Assignment —
The answer is a stretch of the material below, returned exactly: the line containing "ATOM 50 C C", the line containing "ATOM 60 O O", and all lines between.

Task input —

___

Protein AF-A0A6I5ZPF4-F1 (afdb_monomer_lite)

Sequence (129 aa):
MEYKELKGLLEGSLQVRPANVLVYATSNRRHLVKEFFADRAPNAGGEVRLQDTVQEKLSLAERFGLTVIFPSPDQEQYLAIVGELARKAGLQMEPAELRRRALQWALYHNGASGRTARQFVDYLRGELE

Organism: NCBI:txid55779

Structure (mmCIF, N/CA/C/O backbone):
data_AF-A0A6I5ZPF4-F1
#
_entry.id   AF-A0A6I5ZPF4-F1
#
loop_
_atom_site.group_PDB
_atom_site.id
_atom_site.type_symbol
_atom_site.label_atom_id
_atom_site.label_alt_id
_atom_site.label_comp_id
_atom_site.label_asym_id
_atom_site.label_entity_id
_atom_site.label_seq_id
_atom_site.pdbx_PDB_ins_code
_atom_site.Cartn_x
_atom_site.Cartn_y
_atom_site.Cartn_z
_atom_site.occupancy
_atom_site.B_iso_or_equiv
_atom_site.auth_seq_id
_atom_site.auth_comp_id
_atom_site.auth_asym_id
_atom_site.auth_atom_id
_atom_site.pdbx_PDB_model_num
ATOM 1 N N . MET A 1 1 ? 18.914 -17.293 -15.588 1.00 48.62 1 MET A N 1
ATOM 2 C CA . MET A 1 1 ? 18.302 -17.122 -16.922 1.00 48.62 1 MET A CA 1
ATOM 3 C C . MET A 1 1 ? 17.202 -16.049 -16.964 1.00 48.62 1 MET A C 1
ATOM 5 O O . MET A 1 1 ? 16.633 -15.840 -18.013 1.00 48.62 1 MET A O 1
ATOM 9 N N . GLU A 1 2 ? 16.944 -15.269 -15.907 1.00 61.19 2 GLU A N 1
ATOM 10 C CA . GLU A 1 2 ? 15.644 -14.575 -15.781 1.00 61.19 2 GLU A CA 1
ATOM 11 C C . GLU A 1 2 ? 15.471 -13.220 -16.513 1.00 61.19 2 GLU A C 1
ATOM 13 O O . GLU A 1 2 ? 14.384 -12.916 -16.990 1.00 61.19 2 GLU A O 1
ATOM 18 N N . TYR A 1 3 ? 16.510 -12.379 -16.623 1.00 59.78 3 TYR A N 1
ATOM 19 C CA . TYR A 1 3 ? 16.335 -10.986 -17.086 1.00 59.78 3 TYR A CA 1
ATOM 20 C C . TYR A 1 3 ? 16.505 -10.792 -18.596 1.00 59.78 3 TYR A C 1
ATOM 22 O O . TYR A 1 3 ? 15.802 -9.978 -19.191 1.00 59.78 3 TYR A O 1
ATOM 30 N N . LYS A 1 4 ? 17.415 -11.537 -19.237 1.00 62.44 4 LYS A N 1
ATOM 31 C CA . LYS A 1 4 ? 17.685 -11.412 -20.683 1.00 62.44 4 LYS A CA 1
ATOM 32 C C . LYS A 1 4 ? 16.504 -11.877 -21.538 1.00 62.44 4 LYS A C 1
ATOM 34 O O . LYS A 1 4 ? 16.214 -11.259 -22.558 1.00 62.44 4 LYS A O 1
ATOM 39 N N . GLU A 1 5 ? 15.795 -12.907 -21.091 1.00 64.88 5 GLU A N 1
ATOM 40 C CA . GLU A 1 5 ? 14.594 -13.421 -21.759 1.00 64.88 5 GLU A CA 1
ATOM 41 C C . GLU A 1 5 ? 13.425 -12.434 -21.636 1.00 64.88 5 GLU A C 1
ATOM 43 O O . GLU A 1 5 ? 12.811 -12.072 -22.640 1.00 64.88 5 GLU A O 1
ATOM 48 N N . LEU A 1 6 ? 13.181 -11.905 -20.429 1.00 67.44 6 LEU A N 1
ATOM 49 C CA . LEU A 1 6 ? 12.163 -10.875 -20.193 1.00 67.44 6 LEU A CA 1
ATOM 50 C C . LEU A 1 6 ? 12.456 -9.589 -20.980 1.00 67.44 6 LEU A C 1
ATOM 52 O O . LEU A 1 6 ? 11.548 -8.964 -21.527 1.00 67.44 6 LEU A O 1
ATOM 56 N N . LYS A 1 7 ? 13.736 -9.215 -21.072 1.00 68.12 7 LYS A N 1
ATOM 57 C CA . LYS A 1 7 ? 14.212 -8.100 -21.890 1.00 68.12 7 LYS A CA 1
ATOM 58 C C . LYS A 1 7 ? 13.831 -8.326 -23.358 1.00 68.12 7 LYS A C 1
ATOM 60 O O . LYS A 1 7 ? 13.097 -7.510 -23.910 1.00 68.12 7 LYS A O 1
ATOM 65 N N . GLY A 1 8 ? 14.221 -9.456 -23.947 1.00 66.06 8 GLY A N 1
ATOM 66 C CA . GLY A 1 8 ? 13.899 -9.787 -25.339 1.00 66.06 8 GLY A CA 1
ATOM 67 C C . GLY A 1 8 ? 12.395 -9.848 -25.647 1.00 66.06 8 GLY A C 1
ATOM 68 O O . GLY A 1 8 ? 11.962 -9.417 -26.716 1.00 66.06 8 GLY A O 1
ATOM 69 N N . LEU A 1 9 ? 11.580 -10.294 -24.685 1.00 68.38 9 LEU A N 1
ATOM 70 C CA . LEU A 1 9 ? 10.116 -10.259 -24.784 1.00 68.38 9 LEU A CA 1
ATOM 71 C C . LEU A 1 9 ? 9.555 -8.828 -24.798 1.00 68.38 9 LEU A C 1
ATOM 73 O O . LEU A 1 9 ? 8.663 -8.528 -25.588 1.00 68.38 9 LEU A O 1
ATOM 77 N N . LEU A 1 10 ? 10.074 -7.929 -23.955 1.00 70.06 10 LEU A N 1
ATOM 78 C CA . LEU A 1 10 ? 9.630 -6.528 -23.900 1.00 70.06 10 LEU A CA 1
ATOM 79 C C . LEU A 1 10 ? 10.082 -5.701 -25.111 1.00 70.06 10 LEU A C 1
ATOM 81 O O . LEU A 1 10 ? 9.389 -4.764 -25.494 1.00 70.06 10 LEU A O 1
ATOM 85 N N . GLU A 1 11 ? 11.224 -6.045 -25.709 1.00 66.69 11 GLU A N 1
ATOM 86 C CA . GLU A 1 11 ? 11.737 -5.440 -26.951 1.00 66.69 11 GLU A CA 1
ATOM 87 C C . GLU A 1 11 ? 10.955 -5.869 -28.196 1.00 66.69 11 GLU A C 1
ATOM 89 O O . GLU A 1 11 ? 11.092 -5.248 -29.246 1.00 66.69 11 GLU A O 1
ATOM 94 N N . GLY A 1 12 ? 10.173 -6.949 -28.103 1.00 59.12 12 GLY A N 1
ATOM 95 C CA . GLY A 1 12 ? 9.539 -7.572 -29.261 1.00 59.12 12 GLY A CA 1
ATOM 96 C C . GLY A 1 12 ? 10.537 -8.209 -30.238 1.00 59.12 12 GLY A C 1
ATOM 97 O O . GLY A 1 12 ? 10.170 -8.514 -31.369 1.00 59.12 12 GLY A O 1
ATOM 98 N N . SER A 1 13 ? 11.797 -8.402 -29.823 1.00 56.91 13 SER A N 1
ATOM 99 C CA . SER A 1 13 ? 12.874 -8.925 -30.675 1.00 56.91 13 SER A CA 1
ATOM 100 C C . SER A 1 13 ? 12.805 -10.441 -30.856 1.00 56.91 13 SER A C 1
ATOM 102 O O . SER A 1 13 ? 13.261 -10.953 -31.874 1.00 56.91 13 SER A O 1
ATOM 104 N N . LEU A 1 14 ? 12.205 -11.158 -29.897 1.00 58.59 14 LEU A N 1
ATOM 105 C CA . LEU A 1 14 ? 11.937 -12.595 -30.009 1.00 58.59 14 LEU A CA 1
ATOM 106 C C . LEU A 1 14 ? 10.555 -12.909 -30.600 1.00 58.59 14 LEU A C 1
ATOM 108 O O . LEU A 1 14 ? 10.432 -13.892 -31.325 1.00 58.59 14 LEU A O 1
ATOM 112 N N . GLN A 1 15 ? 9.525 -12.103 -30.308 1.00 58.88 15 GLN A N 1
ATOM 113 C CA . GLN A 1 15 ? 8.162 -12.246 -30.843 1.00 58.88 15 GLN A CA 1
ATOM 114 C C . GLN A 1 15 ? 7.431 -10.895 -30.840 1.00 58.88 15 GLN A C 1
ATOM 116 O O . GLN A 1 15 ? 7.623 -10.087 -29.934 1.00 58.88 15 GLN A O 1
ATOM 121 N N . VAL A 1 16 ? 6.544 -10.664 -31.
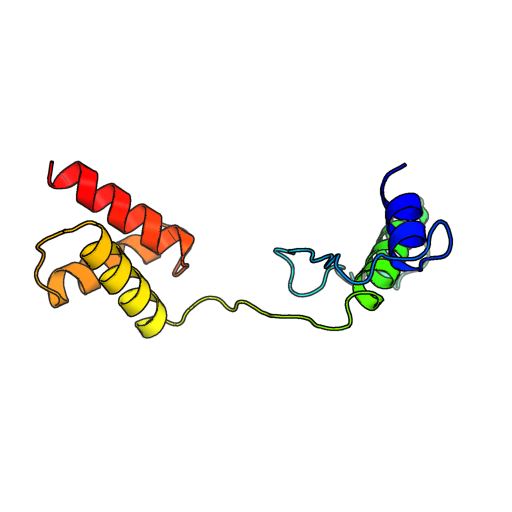816 1.00 63.25 16 VAL A N 1
ATOM 122 C CA . VAL A 1 16 ? 5.677 -9.473 -31.850 1.00 63.25 16 VAL A CA 1
ATOM 123 C C . VAL A 1 16 ? 4.739 -9.489 -30.641 1.00 63.25 16 VAL A C 1
ATOM 125 O O . VAL A 1 16 ? 4.007 -10.456 -30.431 1.00 63.25 16 VAL A O 1
ATOM 128 N N . ARG A 1 17 ? 4.729 -8.408 -29.852 1.00 67.06 17 ARG A N 1
ATOM 129 C CA . ARG A 1 17 ? 3.822 -8.272 -28.706 1.00 67.06 17 ARG A CA 1
ATOM 130 C C . ARG A 1 17 ? 2.364 -8.175 -29.195 1.00 67.06 17 ARG A C 1
ATOM 132 O O . ARG A 1 17 ? 2.059 -7.255 -29.955 1.00 67.06 17 ARG A O 1
ATOM 139 N N . PRO A 1 18 ? 1.451 -9.064 -28.757 1.00 78.38 18 PRO A N 1
ATOM 140 C CA . PRO A 1 18 ? 0.046 -9.003 -29.153 1.00 78.38 18 PRO A CA 1
ATOM 141 C C . PRO A 1 18 ? -0.616 -7.692 -28.709 1.00 78.38 18 PRO A C 1
ATOM 143 O O . PRO A 1 18 ? -0.362 -7.205 -27.605 1.00 78.38 18 PRO A O 1
ATOM 146 N N . ALA A 1 19 ? -1.512 -7.146 -29.538 1.00 79.31 19 ALA A N 1
ATOM 147 C CA . ALA A 1 19 ? -2.177 -5.862 -29.279 1.00 79.31 19 ALA A CA 1
ATOM 148 C C . ALA A 1 19 ? -3.059 -5.856 -28.012 1.00 79.31 19 ALA A C 1
ATOM 150 O O . ALA A 1 19 ? -3.346 -4.802 -27.453 1.00 79.31 19 ALA A O 1
ATOM 151 N N . ASN A 1 20 ? -3.476 -7.030 -27.541 1.00 87.44 20 ASN A N 1
ATOM 152 C CA . ASN A 1 20 ? -4.338 -7.227 -26.378 1.00 87.44 20 ASN A CA 1
ATOM 153 C C . ASN A 1 20 ? -3.571 -7.585 -25.089 1.00 87.44 20 ASN A C 1
ATOM 155 O O . ASN A 1 20 ? -4.193 -8.019 -24.121 1.00 87.44 20 ASN A O 1
ATOM 159 N N . VAL A 1 21 ? -2.240 -7.435 -25.058 1.00 82.06 21 VAL A N 1
ATOM 160 C CA . VAL A 1 21 ? -1.409 -7.808 -23.900 1.00 82.06 21 VAL A CA 1
ATOM 161 C C . VAL A 1 21 ? -0.723 -6.590 -23.274 1.00 82.06 21 VAL A C 1
ATOM 163 O O . VAL A 1 21 ? 0.135 -5.934 -23.879 1.00 82.06 21 VAL A O 1
ATOM 166 N N . LEU A 1 22 ? -1.038 -6.332 -22.000 1.00 82.44 22 LEU A N 1
ATOM 167 C CA . LEU A 1 22 ? -0.370 -5.332 -21.167 1.00 82.44 22 LEU A CA 1
ATOM 168 C C . LEU A 1 22 ? 0.560 -6.001 -20.146 1.00 82.44 22 LEU A C 1
ATOM 170 O O . LEU A 1 22 ? 0.116 -6.805 -19.334 1.00 82.44 22 LEU A O 1
ATOM 174 N N . VAL A 1 23 ? 1.843 -5.635 -20.164 1.00 80.81 23 VAL A N 1
ATOM 175 C CA . VAL A 1 23 ? 2.817 -6.029 -19.138 1.00 80.81 23 VAL A CA 1
ATOM 176 C C . VAL A 1 23 ? 3.000 -4.867 -18.169 1.00 80.81 23 VAL A C 1
ATOM 178 O O . VAL A 1 23 ? 3.311 -3.755 -18.597 1.00 80.81 23 VAL A O 1
ATOM 181 N N . TYR A 1 24 ? 2.832 -5.126 -16.875 1.00 84.81 24 TYR A N 1
ATOM 182 C CA . TYR A 1 24 ? 3.158 -4.193 -15.800 1.00 84.81 24 TYR A CA 1
ATOM 183 C C . TYR A 1 24 ? 4.012 -4.897 -14.746 1.00 84.81 24 TYR A C 1
ATOM 185 O O . TYR A 1 24 ? 3.944 -6.114 -14.581 1.00 84.81 24 TYR A O 1
ATOM 193 N N . ALA A 1 25 ? 4.820 -4.123 -14.032 1.00 82.25 25 ALA A N 1
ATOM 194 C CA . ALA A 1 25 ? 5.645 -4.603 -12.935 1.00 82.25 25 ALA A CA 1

___

Your solution —
ATOM 50 C C . LEU A 1 6 ? 12.456 -9.589 -20.980 1.00 67.44 6 LEU A C 1
ATOM 52 O O . LEU A 1 6 ? 11.548 -8.964 -21.527 1.00 67.44 6 LEU A O 1
ATOM 56 N N . LYS A 1 7 ? 13.736 -9.215 -21.072 1.00 68.12 7 LYS A N 1
ATOM 57 C CA . LYS A 1 7 ? 14.212 -8.100 -21.890 1.00 68.12 7 LYS A CA 1
ATOM 58 C C . LYS A 1 7 ? 13.831 -8.326 -23.358 1.00 68.12 7 LYS A C 1
ATOM 60 O O . LYS A 1 7 ? 13.097 -7.510 -23.910 1.00 68.12 7 LYS A O 1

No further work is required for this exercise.